→ Data for analysis:
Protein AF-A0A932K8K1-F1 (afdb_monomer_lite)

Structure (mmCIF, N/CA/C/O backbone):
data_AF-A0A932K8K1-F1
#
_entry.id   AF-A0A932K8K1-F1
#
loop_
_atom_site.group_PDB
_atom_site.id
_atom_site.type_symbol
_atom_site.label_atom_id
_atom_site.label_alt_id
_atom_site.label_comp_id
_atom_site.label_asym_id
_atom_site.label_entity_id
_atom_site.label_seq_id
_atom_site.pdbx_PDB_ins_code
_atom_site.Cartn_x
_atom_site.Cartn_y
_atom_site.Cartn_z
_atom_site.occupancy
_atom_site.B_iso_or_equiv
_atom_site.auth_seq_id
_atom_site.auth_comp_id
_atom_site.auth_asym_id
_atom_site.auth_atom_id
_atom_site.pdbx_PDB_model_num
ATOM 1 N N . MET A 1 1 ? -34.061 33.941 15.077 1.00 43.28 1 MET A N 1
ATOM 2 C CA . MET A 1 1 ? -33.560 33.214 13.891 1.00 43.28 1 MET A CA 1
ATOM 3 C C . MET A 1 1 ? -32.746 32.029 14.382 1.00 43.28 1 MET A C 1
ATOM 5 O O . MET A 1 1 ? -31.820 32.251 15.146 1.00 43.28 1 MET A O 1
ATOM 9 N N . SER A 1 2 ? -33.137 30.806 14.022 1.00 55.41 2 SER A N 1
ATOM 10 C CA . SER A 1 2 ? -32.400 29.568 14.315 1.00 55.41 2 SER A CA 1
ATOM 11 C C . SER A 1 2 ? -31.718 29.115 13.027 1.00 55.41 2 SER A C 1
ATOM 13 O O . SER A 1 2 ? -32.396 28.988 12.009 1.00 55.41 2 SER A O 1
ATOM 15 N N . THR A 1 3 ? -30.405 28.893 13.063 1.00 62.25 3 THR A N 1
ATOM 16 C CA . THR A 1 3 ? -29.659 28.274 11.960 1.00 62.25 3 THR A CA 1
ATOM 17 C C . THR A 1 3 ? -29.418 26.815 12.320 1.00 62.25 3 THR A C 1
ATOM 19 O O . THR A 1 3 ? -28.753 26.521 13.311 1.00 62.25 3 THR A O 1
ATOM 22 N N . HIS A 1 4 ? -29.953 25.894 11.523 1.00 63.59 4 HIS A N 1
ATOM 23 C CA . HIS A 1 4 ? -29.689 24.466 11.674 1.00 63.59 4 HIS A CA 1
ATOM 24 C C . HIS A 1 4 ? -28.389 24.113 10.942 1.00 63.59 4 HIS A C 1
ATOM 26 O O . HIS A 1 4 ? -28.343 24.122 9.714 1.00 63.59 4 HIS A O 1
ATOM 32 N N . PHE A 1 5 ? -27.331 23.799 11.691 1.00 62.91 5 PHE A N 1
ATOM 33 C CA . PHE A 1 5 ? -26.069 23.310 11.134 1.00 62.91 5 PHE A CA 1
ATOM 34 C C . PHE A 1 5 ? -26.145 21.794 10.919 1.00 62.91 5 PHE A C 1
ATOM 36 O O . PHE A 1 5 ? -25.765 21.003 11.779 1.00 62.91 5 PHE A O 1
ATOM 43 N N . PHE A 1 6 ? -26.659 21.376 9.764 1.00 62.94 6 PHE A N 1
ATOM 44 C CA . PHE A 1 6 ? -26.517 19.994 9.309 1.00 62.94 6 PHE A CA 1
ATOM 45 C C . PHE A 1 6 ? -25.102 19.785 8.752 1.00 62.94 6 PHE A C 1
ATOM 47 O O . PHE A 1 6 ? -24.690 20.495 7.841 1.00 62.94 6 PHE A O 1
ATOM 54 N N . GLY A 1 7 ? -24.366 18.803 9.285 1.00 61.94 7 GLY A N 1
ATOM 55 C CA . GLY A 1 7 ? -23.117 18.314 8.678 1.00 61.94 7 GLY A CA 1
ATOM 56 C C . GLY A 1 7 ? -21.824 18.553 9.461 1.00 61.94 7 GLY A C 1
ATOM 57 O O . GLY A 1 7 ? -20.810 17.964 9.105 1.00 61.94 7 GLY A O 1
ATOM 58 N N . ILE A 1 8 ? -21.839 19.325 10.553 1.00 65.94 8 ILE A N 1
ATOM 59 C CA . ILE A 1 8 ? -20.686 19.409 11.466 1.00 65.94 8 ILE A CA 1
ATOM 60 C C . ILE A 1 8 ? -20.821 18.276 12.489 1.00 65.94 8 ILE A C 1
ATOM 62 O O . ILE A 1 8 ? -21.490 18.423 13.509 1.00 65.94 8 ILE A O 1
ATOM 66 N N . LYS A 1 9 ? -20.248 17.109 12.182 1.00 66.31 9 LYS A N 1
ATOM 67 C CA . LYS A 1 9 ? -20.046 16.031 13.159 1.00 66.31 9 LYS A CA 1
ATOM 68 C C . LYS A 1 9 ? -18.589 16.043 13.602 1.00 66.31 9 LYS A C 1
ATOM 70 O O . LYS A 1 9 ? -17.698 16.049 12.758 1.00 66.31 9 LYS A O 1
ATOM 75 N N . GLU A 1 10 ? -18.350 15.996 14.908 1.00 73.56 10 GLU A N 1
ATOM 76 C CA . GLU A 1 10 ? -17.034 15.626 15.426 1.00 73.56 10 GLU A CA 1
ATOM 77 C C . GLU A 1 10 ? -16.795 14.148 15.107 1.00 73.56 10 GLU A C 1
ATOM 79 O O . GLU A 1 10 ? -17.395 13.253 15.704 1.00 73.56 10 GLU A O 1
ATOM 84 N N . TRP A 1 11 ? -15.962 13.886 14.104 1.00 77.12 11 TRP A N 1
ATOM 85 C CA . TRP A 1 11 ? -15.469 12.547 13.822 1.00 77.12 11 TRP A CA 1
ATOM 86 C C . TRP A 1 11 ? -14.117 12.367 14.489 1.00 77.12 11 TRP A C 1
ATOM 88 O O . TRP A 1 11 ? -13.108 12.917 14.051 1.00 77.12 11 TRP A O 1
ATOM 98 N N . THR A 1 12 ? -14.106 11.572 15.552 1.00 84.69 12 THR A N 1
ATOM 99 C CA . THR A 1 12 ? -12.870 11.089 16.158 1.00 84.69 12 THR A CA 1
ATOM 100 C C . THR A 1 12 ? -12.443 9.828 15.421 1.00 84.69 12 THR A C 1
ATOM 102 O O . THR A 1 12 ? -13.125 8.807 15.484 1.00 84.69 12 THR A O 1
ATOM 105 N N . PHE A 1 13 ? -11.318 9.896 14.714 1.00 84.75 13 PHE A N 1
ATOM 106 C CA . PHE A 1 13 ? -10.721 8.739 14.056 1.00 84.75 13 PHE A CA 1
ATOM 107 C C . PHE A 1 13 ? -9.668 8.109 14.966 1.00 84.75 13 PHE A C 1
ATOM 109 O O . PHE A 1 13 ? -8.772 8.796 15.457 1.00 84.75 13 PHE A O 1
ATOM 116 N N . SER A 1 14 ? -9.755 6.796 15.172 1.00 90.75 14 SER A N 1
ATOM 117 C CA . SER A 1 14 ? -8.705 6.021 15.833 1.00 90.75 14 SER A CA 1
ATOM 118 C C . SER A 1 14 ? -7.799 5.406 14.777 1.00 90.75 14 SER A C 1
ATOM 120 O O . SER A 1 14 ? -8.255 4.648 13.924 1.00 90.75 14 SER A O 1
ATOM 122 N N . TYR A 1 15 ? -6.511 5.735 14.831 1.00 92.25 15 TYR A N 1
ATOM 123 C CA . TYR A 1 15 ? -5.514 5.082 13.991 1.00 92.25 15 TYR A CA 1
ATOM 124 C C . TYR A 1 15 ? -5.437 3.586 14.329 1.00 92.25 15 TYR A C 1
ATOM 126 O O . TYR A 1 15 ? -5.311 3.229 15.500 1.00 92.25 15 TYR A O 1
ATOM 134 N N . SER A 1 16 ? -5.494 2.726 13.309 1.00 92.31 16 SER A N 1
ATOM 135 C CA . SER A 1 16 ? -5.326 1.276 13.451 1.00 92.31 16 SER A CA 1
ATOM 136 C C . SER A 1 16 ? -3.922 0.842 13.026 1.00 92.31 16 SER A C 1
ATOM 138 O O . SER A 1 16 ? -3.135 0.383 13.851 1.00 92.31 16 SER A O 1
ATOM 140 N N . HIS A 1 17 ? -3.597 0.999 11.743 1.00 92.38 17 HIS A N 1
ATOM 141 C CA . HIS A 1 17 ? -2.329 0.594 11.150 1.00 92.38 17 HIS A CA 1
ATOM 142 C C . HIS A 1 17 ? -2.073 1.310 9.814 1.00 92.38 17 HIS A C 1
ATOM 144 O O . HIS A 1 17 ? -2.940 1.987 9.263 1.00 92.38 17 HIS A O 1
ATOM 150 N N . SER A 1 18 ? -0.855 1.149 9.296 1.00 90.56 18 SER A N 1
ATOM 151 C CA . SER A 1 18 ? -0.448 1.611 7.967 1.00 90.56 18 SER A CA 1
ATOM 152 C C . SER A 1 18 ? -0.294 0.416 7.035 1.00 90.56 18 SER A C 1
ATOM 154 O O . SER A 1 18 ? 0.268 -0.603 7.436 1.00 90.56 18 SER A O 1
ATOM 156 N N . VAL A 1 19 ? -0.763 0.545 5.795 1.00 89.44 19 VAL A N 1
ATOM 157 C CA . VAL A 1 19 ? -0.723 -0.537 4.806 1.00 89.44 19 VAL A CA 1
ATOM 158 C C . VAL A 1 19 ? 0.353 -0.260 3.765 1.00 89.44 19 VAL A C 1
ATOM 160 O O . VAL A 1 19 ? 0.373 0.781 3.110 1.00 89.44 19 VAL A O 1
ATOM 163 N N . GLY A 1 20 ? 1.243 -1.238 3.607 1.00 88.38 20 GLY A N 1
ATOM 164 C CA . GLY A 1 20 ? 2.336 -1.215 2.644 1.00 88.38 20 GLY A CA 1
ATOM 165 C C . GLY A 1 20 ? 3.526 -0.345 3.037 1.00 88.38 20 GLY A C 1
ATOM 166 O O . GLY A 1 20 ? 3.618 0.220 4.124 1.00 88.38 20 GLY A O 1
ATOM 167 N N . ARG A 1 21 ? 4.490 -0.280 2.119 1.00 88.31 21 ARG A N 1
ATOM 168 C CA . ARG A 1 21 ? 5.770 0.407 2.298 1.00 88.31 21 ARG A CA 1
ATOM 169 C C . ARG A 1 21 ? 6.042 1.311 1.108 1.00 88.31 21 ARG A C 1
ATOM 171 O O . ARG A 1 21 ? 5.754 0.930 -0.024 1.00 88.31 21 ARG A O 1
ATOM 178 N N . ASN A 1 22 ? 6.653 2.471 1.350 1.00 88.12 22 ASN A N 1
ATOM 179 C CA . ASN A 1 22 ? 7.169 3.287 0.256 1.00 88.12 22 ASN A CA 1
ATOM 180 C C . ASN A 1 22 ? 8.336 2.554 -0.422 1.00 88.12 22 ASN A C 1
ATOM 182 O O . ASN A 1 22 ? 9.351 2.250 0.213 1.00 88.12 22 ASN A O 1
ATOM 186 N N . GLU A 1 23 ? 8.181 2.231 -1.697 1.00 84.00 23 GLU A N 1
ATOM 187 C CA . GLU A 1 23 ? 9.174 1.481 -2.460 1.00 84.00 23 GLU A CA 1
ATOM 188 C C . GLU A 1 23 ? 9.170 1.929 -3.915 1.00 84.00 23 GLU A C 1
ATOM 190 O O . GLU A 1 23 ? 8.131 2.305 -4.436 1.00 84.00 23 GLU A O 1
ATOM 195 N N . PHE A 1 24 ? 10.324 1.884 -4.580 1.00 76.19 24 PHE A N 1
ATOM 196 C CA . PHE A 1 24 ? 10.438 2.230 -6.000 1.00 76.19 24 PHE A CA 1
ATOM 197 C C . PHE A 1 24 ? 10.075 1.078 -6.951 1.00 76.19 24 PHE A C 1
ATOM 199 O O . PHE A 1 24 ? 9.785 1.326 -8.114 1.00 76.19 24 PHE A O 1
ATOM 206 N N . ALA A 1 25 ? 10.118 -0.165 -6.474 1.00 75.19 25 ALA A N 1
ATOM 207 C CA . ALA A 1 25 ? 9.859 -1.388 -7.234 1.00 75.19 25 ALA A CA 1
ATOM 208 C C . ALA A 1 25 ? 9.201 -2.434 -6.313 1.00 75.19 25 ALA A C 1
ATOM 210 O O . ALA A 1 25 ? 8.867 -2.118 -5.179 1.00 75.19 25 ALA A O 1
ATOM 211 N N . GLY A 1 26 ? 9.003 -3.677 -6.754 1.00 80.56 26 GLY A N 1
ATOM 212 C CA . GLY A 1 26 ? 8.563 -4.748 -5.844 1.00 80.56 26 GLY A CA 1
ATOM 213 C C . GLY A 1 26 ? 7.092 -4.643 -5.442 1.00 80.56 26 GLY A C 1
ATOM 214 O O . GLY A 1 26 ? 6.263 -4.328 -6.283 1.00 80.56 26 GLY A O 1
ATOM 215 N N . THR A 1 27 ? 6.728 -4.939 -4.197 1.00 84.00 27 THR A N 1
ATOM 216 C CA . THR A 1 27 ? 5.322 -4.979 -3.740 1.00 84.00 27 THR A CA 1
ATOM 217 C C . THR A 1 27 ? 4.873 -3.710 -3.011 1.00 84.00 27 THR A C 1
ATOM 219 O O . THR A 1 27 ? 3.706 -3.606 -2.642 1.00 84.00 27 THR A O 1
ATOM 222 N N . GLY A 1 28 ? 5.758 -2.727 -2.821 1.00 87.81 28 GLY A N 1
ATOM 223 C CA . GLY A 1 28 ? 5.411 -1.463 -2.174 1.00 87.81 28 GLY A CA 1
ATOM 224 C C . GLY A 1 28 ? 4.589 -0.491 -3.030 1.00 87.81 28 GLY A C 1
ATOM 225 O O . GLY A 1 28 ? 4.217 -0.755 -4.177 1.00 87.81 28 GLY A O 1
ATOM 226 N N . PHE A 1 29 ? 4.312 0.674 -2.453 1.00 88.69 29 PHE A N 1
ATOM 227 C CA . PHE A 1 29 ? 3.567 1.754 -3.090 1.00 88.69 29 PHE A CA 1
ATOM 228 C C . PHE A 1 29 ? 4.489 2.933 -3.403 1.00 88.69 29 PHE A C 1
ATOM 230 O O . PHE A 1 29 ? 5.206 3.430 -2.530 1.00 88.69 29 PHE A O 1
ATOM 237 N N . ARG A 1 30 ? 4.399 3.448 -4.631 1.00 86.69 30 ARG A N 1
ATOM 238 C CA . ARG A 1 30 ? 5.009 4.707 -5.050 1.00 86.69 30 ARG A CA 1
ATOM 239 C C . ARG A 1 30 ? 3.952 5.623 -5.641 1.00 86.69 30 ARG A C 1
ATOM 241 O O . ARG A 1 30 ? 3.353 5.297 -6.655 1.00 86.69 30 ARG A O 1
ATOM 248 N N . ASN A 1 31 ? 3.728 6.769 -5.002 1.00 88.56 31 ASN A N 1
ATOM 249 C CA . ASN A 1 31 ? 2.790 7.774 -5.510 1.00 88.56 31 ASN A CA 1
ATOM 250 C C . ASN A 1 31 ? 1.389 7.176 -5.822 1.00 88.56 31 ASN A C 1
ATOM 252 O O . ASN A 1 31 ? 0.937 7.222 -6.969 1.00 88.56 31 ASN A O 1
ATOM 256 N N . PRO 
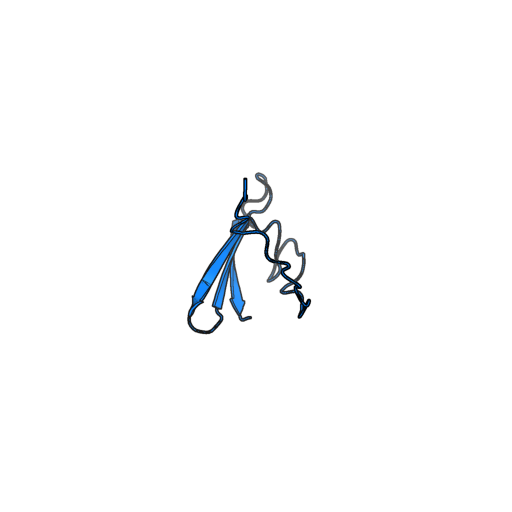A 1 32 ? 0.712 6.556 -4.830 1.00 90.00 32 PRO A N 1
ATOM 257 C CA . PRO A 1 32 ? -0.661 6.094 -5.014 1.00 90.00 32 PRO A CA 1
ATOM 258 C C . PRO A 1 32 ? -1.577 7.288 -5.303 1.00 90.00 32 PRO A C 1
ATOM 260 O O . PRO A 1 32 ? -1.459 8.327 -4.652 1.00 90.00 32 PRO A O 1
ATOM 263 N N . LEU A 1 33 ? -2.449 7.141 -6.298 1.00 91.50 33 LEU A N 1
ATOM 264 C CA . LEU A 1 33 ? -3.361 8.197 -6.739 1.00 91.50 33 LEU A CA 1
ATOM 265 C C . LEU A 1 33 ? -4.775 7.975 -6.204 1.00 91.50 33 LEU A C 1
ATOM 267 O O . LEU A 1 33 ? -5.384 8.904 -5.688 1.00 91.50 33 LEU A O 1
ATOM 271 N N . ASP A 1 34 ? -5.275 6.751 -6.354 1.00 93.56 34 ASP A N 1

→ Description of the task: Word for word, reproduce the lines of the listing from the first one through the line containing "ATOM 47 O O", and no more.

→ Answer to this task:
Protein AF-A0A932K8K1-F1 (afdb_monomer_lite)

Structure (mmCIF, N/CA/C/O backbone):
data_AF-A0A932K8K1-F1
#
_entry.id   AF-A0A932K8K1-F1
#
loop_
_atom_site.group_PDB
_atom_site.id
_atom_site.type_symbol
_atom_site.label_atom_id
_atom_site.label_alt_id
_atom_site.label_comp_id
_atom_site.label_asym_id
_atom_site.label_entity_id
_atom_site.label_seq_id
_atom_site.pdbx_PDB_ins_code
_atom_site.Cartn_x
_atom_site.Cartn_y
_atom_site.Cartn_z
_atom_site.occupancy
_atom_site.B_iso_or_equiv
_atom_site.auth_seq_id
_atom_site.auth_comp_id
_atom_site.auth_asym_id
_atom_site.auth_atom_id
_atom_site.pdbx_PDB_model_num
ATOM 1 N N . MET A 1 1 ? -34.061 33.941 15.077 1.00 43.28 1 MET A N 1
ATOM 2 C CA . MET A 1 1 ? -33.560 33.214 13.891 1.00 43.28 1 MET A CA 1
ATOM 3 C C . MET A 1 1 ? -32.746 32.029 14.382 1.00 43.28 1 MET A C 1
ATOM 5 O O . MET A 1 1 ? -31.820 32.251 15.146 1.00 43.28 1 MET A O 1
ATOM 9 N N . SER A 1 2 ? -33.137 30.806 14.022 1.00 55.41 2 SER A N 1
ATOM 10 C CA . SER A 1 2 ? -32.400 29.568 14.315 1.00 55.41 2 SER A CA 1
ATOM 11 C C . SER A 1 2 ? -31.718 29.115 13.027 1.00 55.41 2 SER A C 1
ATOM 13 O O . SER A 1 2 ? -32.396 28.988 12.009 1.00 55.41 2 SER A O 1
ATOM 15 N N . THR A 1 3 ? -30.405 28.893 13.063 1.00 62.25 3 THR A N 1
ATOM 16 C CA . THR A 1 3 ? -29.659 28.274 11.960 1.00 62.25 3 THR A CA 1
ATOM 17 C C . THR A 1 3 ? -29.418 26.815 12.320 1.00 62.25 3 THR A C 1
ATOM 19 O O . THR A 1 3 ? -28.753 26.521 13.311 1.00 62.25 3 THR A O 1
ATOM 22 N N . HIS A 1 4 ? -29.953 25.894 11.523 1.00 63.59 4 HIS A N 1
ATOM 23 C CA . HIS A 1 4 ? -29.689 24.466 11.674 1.00 63.59 4 HIS A CA 1
ATOM 24 C C . HIS A 1 4 ? -28.389 24.113 10.942 1.00 63.59 4 HIS A C 1
ATOM 26 O O . HIS A 1 4 ? -28.343 24.122 9.714 1.00 63.59 4 HIS A O 1
ATOM 32 N N . PHE A 1 5 ? -27.331 23.799 11.691 1.00 62.91 5 PHE A N 1
ATOM 33 C CA . PHE A 1 5 ? -26.069 23.310 11.134 1.00 62.91 5 PHE A CA 1
ATOM 34 C C . PHE A 1 5 ? -26.145 21.794 10.919 1.00 62.91 5 PHE A C 1
ATOM 36 O O . PHE A 1 5 ? -25.765 21.003 11.779 1.00 62.91 5 PHE A O 1
ATOM 43 N N . PHE A 1 6 ? -26.659 21.376 9.764 1.00 62.94 6 PHE A N 1
ATOM 44 C CA . PHE A 1 6 ? -26.517 19.994 9.309 1.00 62.94 6 PHE A CA 1
ATOM 45 C C . PHE A 1 6 ? -25.102 19.785 8.752 1.00 62.94 6 PHE A C 1
ATOM 47 O O . PHE A 1 6 ? -24.690 20.495 7.841 1.00 62.94 6 PHE A O 1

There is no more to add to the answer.